Abstract

Low task execution time and low energy consumption of collaborating mobile human users and robots are important requirements of emerging human-agent-robot teamwork (HART)-centric Tactile Internet applications. In particular, task migration among mobile HART members has emerged as an important research topic, taking different task types, task deadlines, collaborative node capabilities, and mobility patterns into account. We propose a context-aware task migration scheme for efficiently orchestrating the real-time collaboration among human mobile users, central and decentralized computational agents (cloud/cloudlets), and collaborative robots (cobots) across converged fiber-wireless (FiWi) communications infrastructures. We investigate the problem of whether and, if so, when and where a HART-centric task should be best migrated to.

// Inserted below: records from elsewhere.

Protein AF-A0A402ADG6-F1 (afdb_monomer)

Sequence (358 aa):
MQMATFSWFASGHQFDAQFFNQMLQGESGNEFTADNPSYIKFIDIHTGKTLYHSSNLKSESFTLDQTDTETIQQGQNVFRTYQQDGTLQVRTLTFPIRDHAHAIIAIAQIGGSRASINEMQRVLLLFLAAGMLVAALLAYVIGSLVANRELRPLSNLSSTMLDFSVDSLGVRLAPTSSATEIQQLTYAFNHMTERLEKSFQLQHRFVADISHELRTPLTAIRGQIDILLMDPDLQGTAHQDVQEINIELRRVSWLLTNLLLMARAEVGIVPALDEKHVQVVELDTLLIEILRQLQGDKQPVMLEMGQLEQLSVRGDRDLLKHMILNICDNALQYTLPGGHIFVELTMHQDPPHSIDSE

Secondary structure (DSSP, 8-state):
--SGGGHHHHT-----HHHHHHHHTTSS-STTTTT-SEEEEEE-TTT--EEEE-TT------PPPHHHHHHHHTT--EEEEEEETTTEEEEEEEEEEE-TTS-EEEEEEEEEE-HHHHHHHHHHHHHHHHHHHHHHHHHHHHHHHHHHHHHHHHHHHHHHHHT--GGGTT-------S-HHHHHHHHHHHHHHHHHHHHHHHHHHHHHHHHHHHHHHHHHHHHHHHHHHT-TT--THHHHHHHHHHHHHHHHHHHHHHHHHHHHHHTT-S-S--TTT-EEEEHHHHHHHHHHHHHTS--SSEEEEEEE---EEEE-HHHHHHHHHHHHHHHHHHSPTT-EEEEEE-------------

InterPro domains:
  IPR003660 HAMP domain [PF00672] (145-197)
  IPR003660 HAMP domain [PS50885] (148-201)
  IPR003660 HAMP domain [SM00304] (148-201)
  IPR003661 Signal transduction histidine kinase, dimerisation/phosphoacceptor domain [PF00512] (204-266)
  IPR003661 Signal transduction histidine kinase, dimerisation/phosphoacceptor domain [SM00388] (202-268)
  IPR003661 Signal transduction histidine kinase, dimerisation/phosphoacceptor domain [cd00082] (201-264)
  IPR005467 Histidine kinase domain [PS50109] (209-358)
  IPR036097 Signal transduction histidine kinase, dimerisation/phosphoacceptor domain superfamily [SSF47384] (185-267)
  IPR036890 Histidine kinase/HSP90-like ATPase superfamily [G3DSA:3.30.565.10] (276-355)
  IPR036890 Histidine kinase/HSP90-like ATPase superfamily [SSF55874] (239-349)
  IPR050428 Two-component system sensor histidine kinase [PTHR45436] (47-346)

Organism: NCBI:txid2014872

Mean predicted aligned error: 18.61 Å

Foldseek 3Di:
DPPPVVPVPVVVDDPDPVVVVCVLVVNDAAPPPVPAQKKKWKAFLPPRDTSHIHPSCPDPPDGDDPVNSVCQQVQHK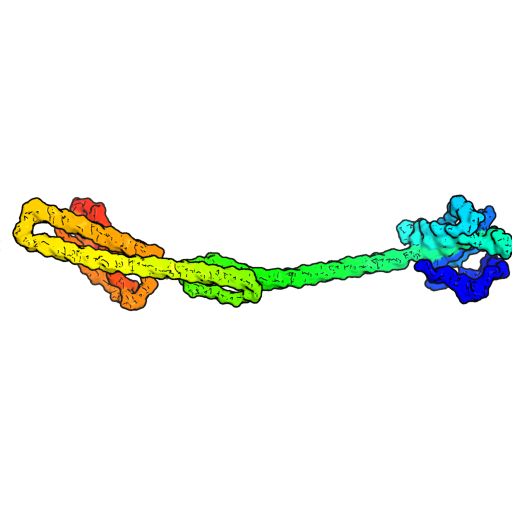DWDWDDDPNQWTKIKIKHFDADPVRHGGIIMIMIHTCNVVVVVVVVVVVVVVVVVVVVVVVCVVVVVVVVCVQCVLVVVVVVCVVPDDPVCLPDADDPPDPDPVSVVVSVVVNVVSVVVVVVLVVLLVVLVVVVVVVVVVLVVVLVVLVVVLVDPPQDDPSNVVSVVVNVVSVVVVLVVNVVSVVSCVVSVVVPVQPVVQWDWDFLLVLLVVLVVVVVVDPALEAEAEDAEDGDIDTHRSVVSSSVVNVVVVVVRVPADRHYYDYDYHDDDDDDPPPPPDD

Structure (mmCIF, N/CA/C/O backbone):
data_AF-A0A402ADG6-F1
#
_entry.id   AF-A0A402ADG6-F1
#
loop_
_atom_site.group_PDB
_atom_site.id
_atom_site.type_symbol
_atom_site.label_atom_id
_atom_site.label_alt_id
_atom_site.label_comp_id
_atom_site.label_asym_id
_atom_site.label_entity_id
_atom_site.label_seq_id
_atom_site.pdbx_PDB_ins_code
_atom_site.Cartn_x
_atom_site.Cartn_y
_atom_site.Cartn_z
_atom_site.occupancy
_atom_site.B_iso_or_equiv
_atom_site.auth_seq_id
_atom_site.auth_comp_id
_atom_site.auth_asym_id
_atom_site.auth_atom_id
_atom_site.pdbx_PDB_model_num
ATOM 1 N N . MET A 1 1 ? 39.663 7.317 -58.308 1.00 33.47 1 MET A N 1
ATOM 2 C CA . MET A 1 1 ? 40.157 8.368 -59.230 1.00 33.47 1 MET A CA 1
ATOM 3 C C . MET A 1 1 ? 41.608 8.075 -59.642 1.00 33.47 1 MET A C 1
ATOM 5 O O . MET A 1 1 ? 42.465 8.925 -59.480 1.00 33.47 1 MET A O 1
ATOM 9 N N . GLN A 1 2 ? 41.883 6.860 -60.145 1.00 25.06 2 GLN A N 1
ATOM 10 C CA . GLN A 1 2 ? 43.225 6.429 -60.592 1.00 25.06 2 GLN A CA 1
ATOM 11 C C . GLN A 1 2 ? 43.208 5.356 -61.707 1.00 25.06 2 GLN A C 1
ATOM 13 O O . GLN A 1 2 ? 44.267 4.973 -62.180 1.00 25.06 2 GLN A O 1
ATOM 18 N N . MET A 1 3 ? 42.041 4.874 -62.163 1.00 24.61 3 MET A N 1
ATOM 19 C CA . MET A 1 3 ? 41.987 3.758 -63.127 1.00 24.61 3 MET A CA 1
ATOM 20 C C . MET A 1 3 ? 41.915 4.171 -64.606 1.00 24.61 3 MET A C 1
ATOM 22 O O . MET A 1 3 ? 42.308 3.387 -65.458 1.00 24.61 3 MET A O 1
ATOM 26 N N . ALA A 1 4 ? 41.464 5.383 -64.946 1.00 32.12 4 ALA A N 1
ATOM 27 C CA . ALA A 1 4 ? 41.287 5.755 -66.358 1.00 32.12 4 ALA A CA 1
ATOM 28 C C . ALA A 1 4 ? 42.599 6.168 -67.056 1.00 32.12 4 ALA A C 1
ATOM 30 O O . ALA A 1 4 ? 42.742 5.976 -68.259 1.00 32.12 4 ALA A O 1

For resource-efficient task execution, the migration decision is made according to given task processing capabilities of cloud/cloudlet agents and cobots, task execution deadline, energy consumption of involved cobots and mobile devices, and task migration latency. We evaluate the performance of our context-aware HART-centric task migration scheme and compare it to conventional task execution without migration. Towards this end, we develop an analytical framework for quantifying its performance in terms of a variety of task migration key performance metrics, including task migration gain-overhead ratio, deadline-miss ratio, task response time, and energy consumption efficiency.